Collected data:
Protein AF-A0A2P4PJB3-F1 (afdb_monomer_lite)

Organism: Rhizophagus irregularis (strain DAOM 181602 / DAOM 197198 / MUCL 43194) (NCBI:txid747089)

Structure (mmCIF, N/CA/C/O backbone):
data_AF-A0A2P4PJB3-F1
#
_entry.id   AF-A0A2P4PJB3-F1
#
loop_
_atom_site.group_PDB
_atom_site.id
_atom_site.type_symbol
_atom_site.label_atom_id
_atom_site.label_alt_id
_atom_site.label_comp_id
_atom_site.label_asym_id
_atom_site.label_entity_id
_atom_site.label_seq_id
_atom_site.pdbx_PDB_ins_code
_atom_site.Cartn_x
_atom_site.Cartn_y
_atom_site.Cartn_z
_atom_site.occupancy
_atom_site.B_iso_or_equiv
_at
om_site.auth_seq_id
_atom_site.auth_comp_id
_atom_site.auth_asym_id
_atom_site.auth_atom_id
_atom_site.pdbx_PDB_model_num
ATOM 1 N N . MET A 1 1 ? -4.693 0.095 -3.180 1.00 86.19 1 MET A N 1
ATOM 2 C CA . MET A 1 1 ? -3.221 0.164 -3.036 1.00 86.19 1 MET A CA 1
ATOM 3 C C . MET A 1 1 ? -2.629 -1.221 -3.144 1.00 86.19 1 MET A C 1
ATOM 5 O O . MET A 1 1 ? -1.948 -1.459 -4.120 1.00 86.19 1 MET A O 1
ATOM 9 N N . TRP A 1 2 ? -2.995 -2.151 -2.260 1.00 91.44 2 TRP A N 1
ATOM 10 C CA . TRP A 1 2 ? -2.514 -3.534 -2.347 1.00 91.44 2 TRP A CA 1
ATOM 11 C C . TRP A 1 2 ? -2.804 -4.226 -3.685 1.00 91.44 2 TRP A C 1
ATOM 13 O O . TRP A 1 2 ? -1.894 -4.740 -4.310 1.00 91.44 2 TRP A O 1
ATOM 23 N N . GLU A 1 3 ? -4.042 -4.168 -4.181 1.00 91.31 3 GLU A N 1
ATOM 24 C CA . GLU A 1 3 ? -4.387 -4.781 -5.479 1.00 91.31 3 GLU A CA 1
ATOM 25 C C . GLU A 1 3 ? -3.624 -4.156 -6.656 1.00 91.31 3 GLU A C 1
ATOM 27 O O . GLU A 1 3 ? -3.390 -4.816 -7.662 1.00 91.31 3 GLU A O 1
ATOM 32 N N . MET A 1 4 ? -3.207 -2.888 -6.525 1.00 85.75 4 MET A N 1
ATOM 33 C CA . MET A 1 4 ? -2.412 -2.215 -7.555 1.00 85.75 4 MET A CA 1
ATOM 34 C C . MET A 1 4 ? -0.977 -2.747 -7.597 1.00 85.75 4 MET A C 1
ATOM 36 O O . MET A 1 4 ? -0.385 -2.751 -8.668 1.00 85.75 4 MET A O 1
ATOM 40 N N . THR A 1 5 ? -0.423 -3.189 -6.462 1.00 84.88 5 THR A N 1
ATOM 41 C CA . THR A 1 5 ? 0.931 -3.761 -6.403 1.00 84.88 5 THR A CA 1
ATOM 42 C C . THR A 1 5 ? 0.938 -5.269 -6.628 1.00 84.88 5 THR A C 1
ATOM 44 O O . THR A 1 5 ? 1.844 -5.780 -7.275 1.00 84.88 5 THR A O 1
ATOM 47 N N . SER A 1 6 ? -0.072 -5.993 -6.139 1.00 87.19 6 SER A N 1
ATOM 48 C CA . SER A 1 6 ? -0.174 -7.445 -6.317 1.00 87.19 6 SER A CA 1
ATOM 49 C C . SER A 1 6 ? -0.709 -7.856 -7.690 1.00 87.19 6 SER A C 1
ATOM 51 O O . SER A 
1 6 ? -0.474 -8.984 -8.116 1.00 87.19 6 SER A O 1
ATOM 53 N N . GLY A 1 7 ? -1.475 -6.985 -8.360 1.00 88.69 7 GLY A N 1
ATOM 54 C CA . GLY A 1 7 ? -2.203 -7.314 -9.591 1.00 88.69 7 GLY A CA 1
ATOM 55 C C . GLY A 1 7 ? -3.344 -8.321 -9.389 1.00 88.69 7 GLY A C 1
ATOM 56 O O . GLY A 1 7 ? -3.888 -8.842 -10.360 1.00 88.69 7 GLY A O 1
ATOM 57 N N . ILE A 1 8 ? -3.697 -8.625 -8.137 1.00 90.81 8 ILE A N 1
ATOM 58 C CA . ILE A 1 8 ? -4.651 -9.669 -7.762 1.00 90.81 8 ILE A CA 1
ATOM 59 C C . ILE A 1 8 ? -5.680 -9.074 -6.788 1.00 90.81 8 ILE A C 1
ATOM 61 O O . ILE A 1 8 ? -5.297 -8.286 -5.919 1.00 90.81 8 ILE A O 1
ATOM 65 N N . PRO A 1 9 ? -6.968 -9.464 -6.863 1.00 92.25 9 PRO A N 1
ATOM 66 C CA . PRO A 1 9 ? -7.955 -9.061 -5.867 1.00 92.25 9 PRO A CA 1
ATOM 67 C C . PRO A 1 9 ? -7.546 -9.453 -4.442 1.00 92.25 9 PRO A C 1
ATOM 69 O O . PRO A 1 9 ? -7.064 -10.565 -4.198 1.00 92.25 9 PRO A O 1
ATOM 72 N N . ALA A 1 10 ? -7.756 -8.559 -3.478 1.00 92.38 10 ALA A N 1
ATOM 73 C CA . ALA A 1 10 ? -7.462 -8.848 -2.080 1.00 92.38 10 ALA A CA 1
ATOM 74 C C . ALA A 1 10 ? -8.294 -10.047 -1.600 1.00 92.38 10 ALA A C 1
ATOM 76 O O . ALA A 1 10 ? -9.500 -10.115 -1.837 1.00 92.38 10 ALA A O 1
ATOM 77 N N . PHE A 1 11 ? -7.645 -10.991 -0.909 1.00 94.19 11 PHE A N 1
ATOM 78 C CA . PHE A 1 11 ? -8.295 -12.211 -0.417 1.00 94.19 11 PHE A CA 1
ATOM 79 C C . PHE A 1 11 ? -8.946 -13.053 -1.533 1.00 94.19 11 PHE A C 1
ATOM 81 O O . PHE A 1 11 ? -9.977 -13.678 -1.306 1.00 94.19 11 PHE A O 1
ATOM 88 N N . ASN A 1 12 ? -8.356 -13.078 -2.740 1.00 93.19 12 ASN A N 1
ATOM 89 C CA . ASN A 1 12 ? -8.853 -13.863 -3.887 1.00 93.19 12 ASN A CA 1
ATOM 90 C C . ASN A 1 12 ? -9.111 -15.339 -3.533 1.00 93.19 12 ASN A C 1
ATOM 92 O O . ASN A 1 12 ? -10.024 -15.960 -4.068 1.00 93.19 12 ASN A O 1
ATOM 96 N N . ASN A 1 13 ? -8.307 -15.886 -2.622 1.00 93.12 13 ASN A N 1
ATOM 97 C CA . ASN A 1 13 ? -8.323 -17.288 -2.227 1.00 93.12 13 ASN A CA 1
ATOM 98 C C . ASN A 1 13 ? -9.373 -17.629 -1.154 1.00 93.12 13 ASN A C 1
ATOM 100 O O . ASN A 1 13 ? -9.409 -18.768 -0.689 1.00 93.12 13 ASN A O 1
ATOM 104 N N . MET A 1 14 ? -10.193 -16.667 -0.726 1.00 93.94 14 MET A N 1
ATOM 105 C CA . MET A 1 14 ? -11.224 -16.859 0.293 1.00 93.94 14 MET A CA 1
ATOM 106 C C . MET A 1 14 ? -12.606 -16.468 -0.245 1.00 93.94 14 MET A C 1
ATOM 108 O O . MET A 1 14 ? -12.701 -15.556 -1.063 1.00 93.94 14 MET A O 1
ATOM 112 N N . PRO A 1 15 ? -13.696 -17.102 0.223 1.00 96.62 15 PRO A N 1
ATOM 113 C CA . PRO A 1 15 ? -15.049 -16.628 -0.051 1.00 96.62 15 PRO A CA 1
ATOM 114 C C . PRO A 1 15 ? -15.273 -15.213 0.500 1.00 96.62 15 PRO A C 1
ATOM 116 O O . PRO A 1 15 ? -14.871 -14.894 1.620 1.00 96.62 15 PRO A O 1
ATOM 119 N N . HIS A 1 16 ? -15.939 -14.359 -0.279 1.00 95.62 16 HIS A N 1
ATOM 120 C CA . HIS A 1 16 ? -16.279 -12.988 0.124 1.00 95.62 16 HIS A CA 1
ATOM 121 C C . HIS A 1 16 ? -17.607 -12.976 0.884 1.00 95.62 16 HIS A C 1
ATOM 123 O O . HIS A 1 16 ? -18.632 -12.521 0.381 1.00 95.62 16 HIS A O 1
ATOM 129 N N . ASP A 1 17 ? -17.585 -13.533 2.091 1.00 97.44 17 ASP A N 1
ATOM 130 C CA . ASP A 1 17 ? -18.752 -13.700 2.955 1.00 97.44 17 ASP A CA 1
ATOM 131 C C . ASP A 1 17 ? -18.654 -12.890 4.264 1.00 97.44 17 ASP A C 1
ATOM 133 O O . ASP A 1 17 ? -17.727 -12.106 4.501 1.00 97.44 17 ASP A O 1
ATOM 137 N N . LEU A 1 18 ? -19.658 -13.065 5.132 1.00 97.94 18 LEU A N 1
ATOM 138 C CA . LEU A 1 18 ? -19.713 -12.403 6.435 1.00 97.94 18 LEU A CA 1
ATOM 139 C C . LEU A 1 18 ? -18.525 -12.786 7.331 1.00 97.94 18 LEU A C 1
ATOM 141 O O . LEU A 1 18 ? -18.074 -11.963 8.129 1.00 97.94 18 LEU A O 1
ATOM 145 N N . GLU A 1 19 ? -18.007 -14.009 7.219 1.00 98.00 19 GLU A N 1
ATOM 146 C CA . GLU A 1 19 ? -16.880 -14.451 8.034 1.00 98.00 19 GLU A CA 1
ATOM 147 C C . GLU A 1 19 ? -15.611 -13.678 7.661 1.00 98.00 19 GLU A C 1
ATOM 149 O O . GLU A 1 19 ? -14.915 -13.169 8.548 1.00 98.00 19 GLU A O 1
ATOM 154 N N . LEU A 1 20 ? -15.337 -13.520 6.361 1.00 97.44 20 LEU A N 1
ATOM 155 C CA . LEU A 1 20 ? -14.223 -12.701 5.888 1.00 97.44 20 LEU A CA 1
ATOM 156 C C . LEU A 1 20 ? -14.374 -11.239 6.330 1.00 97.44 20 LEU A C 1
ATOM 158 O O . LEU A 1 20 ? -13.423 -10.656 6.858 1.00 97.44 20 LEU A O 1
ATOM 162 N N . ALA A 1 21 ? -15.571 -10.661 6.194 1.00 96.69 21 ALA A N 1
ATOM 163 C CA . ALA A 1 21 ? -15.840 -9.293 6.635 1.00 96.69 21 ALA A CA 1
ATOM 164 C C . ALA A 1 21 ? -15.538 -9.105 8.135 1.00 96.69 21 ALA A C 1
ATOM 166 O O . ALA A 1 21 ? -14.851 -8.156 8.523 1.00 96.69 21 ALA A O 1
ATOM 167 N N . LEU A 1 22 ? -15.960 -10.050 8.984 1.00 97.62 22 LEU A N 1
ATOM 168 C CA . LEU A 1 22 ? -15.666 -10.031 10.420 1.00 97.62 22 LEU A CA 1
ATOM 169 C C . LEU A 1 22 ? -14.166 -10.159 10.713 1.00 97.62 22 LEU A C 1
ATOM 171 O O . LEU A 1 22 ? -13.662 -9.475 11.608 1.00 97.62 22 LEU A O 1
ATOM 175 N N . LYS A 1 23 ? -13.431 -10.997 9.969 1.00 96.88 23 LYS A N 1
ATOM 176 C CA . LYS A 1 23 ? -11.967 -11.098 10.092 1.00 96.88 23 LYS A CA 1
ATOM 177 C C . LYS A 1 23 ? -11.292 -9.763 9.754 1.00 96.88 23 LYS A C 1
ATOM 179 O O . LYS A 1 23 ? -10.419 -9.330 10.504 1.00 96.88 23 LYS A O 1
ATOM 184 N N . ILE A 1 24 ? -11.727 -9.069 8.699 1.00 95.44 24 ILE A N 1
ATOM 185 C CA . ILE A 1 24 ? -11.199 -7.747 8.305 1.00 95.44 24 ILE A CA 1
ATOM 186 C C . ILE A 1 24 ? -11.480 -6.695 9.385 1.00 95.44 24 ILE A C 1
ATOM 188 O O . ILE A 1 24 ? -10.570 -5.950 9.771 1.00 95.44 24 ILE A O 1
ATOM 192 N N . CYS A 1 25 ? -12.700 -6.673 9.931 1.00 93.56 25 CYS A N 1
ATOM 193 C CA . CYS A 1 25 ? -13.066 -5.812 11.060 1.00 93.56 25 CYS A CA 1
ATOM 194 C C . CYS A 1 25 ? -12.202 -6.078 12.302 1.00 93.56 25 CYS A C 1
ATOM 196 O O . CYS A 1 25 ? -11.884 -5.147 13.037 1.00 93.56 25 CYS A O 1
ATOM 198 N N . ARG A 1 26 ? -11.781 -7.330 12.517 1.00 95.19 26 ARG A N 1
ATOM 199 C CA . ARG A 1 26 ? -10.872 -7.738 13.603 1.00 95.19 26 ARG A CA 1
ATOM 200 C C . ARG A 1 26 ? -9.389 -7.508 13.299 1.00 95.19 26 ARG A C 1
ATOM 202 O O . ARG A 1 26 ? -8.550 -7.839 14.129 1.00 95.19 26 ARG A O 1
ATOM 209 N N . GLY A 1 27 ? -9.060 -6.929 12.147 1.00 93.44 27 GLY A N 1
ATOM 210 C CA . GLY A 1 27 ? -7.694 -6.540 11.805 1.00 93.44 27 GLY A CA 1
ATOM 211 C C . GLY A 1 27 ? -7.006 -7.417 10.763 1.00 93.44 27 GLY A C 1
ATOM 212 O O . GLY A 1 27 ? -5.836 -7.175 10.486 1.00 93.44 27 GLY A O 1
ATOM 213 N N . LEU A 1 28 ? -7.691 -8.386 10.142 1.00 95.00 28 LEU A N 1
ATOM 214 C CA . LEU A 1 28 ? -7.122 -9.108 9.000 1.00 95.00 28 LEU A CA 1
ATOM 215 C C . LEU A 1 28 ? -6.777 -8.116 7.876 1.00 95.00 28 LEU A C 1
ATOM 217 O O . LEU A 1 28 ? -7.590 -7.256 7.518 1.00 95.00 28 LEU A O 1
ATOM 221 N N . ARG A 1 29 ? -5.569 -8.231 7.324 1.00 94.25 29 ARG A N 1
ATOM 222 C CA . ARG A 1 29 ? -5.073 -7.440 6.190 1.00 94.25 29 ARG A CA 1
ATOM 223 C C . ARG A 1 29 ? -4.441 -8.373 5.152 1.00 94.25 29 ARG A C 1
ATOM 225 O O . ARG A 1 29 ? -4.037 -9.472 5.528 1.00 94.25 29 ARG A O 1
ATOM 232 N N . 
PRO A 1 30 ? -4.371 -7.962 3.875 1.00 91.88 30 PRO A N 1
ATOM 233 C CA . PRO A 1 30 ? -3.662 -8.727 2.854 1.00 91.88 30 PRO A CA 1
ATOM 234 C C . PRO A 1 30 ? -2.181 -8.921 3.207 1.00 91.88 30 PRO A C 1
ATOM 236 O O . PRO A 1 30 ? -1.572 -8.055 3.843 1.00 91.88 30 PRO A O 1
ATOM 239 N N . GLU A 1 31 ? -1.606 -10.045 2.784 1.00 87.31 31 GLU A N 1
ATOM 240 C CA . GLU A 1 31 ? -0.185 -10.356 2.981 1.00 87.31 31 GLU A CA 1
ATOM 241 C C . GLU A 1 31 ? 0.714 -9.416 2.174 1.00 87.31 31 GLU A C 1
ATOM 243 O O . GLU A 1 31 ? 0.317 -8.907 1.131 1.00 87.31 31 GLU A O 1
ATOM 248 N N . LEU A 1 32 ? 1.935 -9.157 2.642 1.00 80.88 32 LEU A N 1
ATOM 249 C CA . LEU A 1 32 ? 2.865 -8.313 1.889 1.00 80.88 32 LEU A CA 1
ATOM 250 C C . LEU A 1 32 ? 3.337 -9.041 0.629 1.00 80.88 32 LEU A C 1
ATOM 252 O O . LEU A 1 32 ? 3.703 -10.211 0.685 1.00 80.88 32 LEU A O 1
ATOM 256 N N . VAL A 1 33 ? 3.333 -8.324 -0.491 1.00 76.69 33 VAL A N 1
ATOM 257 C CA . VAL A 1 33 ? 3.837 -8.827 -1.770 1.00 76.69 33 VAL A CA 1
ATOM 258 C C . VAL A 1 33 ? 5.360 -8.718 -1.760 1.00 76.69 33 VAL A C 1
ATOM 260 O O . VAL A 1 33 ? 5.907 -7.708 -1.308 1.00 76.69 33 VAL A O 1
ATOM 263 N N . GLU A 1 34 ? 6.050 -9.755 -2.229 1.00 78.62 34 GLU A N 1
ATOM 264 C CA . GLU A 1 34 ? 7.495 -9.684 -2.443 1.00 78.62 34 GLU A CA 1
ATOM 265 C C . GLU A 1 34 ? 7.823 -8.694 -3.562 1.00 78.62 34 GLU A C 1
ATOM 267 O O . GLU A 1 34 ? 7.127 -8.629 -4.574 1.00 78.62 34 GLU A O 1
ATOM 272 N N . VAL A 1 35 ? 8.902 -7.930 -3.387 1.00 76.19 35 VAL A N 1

Assigned task: Output, from the data above, the lines from the line with "ATOM 164 C C" to the line with "ATOM 215 C C" exactly as they stand, both ends included and nothing else.

Task result:
ATOM 164 C C . ALA A 1 21 ? -15.538 -9.105 8.135 1.00 96.69 21 ALA A C 1
ATOM 166 O O . ALA A 1 21 ? -14.851 -8.156 8.523 1.00 96.69 21 ALA A O 1
ATOM 167 N N . LEU A 1 22 ? -15.960 -10.050 8.984 1.00 97.62 22 LEU A N 1
ATOM 168 C CA . LEU A 1 22 ? -15.666 -10.031 10.420 1.00 97.62 22 LEU A CA 1
ATOM 169 C C . LEU A 1 22 ? -14.166 -10.159 10.713 1.00 97.62 22 LEU A C 1
ATOM 171 O O . LEU A 1 22 ? -13.662 -9.475 11.608 1.00 97.62 22 LEU A O 1
ATOM 175 N N . LYS A 1 23 ? -13.431 -10.997 9.969 1.00 96.88 23 LYS A N 1
ATOM 176 C CA . LYS A 1 23 ? -11.967 -11.098 10.092 1.00 96.88 23 LYS A CA 1
ATOM 177 C C . LYS A 1 23 ? -11.292 -9.763 9.754 1.00 96.88 23 LYS A C 1
ATOM 179 O O . LYS A 1 23 ? -10.419 -9.330 10.504 1.00 96.88 23 LYS A O 1
ATOM 184 N N . ILE A 1 24 ? -11.727 -9.069 8.699 1.00 95.44 24 ILE A N 1
ATOM 185 C CA . ILE A 1 24 ? -11.199 -7.747 8.305 1.00 95.44 24 ILE A CA 1
ATOM 186 C C . ILE A 1 24 ? -11.480 -6.695 9.385 1.00 95.44 24 ILE A C 1
ATOM 188 O O . ILE A 1 24 ? -10.570 -5.950 9.771 1.00 95.44 24 ILE A O 1
ATOM 192 N N . CYS A 1 25 ? -12.700 -6.673 9.931 1.00 93.56 25 CYS A N 1
ATOM 193 C CA . CYS A 1 25 ? -13.066 -5.812 11.060 1.00 93.56 25 CYS A CA 1
ATOM 194 C C . CYS A 1 25 ? -12.202 -6.078 12.302 1.00 93.56 25 CYS A C 1
ATOM 196 O O . CYS A 1 25 ? -11.884 -5.147 13.037 1.00 93.56 25 CYS A O 1
ATOM 198 N N . ARG A 1 26 ? -11.781 -7.330 12.517 1.00 95.19 26 ARG A N 1
ATOM 199 C CA . ARG A 1 26 ? -10.872 -7.738 13.603 1.00 95.19 26 ARG A CA 1
ATOM 200 C C . ARG A 1 26 ? -9.389 -7.508 13.299 1.00 95.19 26 ARG A C 1
ATOM 202 O O . ARG A 1 26 ? -8.550 -7.839 14.129 1.00 95.19 26 ARG A O 1
ATOM 209 N N . GLY A 1 27 ? -9.060 -6.929 12.147 1.00 93.44 27 GLY A N 1
ATOM 210 C CA . GLY A 1 27 ? -7.694 -6.540 11.805 1.00 93.44 27 GLY A CA 1
ATOM 211 C C . GLY A 1 27 ? -7.006 -7.417 10.763 1.00 93.44 27 GLY A C 1
ATOM 212 O O . GLY A 1 27 ? -5.836 -7.175 10.486 1.00 93.44 27 GLY A O 1
ATOM 213 N N . LEU A 1 28 ? -7.691 -8.386 10.142 1.00 95.00 28 LEU A N 1
ATOM 214 C CA . LEU A 1 28 ? -7.122 -9.108 9.000 1.00 95.00 28 LEU A CA 1
ATOM 215 C C . LEU A 1 28 ? -6.777 -8.116 7.876 1.00 95.00 28 LEU A C 1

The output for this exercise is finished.